What the task asks: Using the material that follows, output exactly the lines from the one containing "ATOM 86 C C" through the one containing "ATOM 90 C C", with both ends kept.
........
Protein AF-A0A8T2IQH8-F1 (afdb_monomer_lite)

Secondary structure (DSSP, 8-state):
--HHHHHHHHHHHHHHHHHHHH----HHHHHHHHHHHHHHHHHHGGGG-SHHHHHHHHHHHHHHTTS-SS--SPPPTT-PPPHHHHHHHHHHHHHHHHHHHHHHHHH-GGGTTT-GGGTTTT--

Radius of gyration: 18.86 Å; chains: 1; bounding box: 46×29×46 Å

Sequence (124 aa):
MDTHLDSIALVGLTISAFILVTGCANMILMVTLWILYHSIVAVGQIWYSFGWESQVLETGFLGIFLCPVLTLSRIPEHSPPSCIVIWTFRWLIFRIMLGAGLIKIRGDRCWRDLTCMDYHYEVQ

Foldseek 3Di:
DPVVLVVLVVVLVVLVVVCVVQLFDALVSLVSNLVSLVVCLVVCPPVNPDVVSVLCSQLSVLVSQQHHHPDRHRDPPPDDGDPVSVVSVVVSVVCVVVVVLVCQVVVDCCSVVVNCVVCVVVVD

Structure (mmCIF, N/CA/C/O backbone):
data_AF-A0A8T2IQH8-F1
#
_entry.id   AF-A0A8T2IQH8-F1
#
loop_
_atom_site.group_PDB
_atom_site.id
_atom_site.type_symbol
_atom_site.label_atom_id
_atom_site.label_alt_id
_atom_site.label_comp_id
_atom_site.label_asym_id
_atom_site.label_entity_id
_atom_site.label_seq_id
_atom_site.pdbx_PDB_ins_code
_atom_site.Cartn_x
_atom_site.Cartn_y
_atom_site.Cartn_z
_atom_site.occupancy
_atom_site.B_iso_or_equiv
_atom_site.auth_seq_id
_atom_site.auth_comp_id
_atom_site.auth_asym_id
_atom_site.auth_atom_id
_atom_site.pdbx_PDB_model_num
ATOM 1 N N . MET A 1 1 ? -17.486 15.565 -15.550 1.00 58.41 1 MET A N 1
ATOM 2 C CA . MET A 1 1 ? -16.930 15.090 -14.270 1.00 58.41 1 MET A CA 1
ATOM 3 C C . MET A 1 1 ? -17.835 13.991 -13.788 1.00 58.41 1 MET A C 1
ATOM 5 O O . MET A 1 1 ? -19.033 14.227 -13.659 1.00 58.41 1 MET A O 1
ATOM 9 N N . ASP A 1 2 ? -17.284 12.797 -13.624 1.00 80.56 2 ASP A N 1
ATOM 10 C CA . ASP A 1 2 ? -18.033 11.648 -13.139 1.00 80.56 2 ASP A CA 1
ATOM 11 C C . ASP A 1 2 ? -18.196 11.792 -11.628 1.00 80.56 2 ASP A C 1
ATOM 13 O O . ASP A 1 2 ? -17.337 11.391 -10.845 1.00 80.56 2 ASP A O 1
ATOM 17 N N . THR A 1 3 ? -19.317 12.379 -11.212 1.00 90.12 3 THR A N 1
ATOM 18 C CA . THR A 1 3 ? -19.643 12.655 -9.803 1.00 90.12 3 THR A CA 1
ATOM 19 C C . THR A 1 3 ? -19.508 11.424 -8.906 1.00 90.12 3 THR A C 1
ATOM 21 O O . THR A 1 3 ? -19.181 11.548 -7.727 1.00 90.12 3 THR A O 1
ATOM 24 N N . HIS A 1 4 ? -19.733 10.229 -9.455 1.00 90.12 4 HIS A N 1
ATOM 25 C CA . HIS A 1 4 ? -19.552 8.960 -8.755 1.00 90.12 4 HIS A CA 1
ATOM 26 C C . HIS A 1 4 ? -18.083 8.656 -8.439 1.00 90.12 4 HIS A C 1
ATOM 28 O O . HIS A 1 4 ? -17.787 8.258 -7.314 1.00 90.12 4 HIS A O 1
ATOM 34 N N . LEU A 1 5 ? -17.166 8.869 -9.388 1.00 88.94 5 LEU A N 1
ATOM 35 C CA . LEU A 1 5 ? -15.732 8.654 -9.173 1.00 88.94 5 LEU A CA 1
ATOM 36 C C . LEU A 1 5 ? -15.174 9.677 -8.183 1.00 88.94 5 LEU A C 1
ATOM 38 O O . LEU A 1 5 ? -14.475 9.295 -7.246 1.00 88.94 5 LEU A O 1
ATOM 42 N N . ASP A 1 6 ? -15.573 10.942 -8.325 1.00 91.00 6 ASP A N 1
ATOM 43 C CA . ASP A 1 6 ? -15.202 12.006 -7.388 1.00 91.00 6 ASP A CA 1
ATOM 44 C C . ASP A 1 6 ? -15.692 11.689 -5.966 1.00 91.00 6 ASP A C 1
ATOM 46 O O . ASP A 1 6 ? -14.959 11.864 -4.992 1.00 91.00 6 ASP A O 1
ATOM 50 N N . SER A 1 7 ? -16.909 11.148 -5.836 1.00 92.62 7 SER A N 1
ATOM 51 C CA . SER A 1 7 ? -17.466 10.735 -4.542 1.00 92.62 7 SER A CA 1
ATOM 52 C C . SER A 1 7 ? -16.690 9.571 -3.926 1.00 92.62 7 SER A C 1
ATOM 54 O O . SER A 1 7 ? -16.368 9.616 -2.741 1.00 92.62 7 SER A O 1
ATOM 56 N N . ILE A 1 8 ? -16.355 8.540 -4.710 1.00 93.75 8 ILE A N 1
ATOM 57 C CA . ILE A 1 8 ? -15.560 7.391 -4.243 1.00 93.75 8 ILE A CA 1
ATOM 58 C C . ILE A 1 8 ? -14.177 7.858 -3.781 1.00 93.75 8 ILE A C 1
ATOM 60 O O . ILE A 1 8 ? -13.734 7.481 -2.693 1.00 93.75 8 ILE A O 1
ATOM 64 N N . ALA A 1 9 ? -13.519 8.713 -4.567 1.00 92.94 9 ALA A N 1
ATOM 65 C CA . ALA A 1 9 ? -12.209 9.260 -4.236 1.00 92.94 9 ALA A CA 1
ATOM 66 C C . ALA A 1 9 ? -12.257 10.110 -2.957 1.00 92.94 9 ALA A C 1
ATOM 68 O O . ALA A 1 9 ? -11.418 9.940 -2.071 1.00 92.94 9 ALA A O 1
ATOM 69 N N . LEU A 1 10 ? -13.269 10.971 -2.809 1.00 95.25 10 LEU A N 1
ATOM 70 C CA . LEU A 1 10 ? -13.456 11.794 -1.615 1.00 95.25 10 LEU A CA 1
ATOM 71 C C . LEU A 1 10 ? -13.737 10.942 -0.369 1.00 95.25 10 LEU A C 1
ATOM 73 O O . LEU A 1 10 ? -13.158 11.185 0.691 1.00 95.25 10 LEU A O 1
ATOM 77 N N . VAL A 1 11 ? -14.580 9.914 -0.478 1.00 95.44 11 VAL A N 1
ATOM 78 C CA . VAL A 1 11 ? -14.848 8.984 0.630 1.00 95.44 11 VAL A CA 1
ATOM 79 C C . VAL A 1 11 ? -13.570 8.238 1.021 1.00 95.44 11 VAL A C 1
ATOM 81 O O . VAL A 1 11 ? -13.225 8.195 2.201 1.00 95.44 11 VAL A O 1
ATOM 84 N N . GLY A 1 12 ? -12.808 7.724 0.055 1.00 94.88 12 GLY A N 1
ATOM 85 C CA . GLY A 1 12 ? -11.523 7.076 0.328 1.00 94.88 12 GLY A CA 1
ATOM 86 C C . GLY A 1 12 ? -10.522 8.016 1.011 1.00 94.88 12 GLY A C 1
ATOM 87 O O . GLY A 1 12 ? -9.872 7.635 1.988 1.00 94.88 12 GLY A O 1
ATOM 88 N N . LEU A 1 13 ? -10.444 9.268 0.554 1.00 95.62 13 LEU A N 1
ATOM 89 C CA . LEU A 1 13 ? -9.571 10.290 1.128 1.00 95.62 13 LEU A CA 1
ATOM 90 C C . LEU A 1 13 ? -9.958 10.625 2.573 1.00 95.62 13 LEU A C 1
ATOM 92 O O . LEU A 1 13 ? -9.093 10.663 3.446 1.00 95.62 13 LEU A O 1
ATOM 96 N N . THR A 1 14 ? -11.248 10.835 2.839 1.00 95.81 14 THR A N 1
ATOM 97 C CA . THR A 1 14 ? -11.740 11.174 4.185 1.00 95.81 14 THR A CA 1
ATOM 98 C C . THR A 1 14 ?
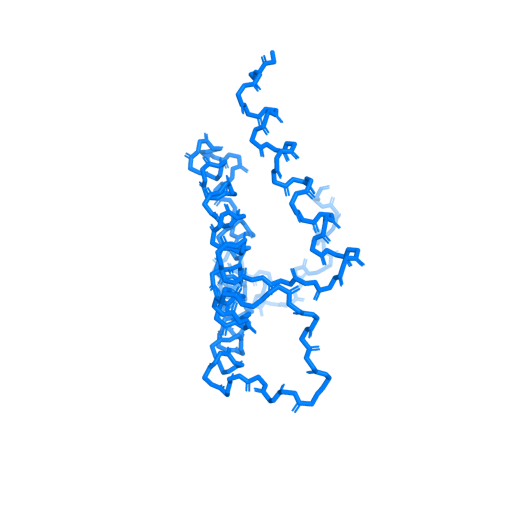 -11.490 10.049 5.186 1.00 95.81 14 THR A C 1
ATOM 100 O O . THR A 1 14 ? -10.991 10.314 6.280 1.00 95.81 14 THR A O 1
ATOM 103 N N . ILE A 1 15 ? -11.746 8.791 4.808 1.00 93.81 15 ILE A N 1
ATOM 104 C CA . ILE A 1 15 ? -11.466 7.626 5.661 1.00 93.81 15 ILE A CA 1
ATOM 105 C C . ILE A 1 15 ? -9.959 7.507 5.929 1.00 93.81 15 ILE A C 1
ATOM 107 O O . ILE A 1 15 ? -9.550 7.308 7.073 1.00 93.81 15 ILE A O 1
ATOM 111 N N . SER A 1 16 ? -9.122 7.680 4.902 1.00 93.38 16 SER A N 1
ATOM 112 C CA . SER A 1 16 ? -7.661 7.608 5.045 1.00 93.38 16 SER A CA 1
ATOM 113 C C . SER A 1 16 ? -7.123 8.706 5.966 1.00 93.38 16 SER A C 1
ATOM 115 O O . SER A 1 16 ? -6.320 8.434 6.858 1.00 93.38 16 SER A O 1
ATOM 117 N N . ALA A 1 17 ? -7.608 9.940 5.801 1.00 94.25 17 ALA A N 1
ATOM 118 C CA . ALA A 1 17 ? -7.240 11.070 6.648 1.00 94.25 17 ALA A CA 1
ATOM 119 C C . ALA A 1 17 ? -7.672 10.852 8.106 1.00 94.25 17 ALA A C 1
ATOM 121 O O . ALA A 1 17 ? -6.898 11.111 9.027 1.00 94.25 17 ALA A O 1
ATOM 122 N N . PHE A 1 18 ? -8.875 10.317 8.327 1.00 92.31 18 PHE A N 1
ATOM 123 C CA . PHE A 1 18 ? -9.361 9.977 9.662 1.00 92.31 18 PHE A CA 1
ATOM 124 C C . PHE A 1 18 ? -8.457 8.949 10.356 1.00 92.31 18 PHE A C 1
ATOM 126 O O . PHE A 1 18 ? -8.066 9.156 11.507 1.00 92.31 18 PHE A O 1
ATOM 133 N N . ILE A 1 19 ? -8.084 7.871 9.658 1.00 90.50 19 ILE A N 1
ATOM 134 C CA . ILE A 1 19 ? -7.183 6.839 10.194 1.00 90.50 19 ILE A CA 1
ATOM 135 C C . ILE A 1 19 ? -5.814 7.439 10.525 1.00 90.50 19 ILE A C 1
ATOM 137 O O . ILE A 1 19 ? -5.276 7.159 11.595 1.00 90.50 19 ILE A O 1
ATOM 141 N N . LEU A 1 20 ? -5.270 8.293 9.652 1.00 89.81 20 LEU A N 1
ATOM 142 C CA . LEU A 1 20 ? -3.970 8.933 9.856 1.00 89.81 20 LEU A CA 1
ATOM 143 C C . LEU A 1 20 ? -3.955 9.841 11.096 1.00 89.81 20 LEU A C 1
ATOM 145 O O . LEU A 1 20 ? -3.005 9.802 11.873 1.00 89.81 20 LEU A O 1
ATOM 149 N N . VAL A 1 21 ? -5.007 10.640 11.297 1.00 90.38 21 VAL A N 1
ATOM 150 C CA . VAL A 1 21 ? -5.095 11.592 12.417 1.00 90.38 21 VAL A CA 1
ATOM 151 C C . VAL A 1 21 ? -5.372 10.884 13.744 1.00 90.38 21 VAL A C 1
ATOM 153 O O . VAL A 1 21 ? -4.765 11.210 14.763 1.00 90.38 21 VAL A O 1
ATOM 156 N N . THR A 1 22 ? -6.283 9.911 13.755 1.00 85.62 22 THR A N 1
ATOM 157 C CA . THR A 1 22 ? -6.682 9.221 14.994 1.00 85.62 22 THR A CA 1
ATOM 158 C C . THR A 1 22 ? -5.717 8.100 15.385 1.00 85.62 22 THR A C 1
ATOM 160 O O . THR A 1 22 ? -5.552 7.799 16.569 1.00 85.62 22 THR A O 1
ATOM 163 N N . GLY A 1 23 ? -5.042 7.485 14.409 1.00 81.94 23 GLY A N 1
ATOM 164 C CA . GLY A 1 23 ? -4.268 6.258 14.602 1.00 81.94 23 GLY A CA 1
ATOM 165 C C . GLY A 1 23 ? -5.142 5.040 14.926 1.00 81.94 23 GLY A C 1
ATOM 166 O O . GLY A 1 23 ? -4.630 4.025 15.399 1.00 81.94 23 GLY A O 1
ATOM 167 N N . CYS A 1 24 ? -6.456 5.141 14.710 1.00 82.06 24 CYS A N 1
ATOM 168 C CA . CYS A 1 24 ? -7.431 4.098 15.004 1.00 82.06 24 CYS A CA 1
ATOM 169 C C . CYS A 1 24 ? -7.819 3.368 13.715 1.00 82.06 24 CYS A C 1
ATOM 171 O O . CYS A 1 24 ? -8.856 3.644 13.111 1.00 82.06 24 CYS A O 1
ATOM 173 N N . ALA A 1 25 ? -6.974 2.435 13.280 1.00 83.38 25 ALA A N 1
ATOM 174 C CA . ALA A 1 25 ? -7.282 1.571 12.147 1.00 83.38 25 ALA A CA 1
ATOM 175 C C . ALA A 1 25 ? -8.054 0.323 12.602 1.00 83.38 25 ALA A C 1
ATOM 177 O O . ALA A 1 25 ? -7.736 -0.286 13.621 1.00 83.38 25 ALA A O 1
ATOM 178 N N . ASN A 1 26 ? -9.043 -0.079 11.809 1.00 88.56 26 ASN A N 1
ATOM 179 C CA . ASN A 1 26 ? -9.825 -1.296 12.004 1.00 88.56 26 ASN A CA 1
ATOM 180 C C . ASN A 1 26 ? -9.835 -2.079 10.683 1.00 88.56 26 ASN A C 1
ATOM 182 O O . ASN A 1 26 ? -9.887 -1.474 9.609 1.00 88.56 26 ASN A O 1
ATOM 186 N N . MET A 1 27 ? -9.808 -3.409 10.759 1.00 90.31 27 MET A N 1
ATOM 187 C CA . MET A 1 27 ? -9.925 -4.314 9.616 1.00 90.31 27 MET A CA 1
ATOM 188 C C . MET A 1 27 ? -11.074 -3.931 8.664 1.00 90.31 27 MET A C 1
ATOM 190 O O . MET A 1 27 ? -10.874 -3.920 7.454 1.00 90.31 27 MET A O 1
........
Answer area:
ATOM 86 C C . GLY A 1 12 ? -10.522 8.016 1.011 1.00 94.88 12 GLY A C 1
ATOM 87 O O . GLY A 1 12 ? -9.872 7.635 1.988 1.00 94.88 12 GLY A O 1
ATOM 88 N N . LEU A 1 13 ? -10.444 9.268 0.554 1.00 95.62 13 LEU A N 1
ATOM 89 C CA . LEU A 1 13 ? -9.571 10.290 1.128 1.00 95.62 13 LEU A CA 1
ATOM 90 C C . LEU A 1 13 ? -9.958 10.625 2.573 1.00 95.62 13 LEU A C 1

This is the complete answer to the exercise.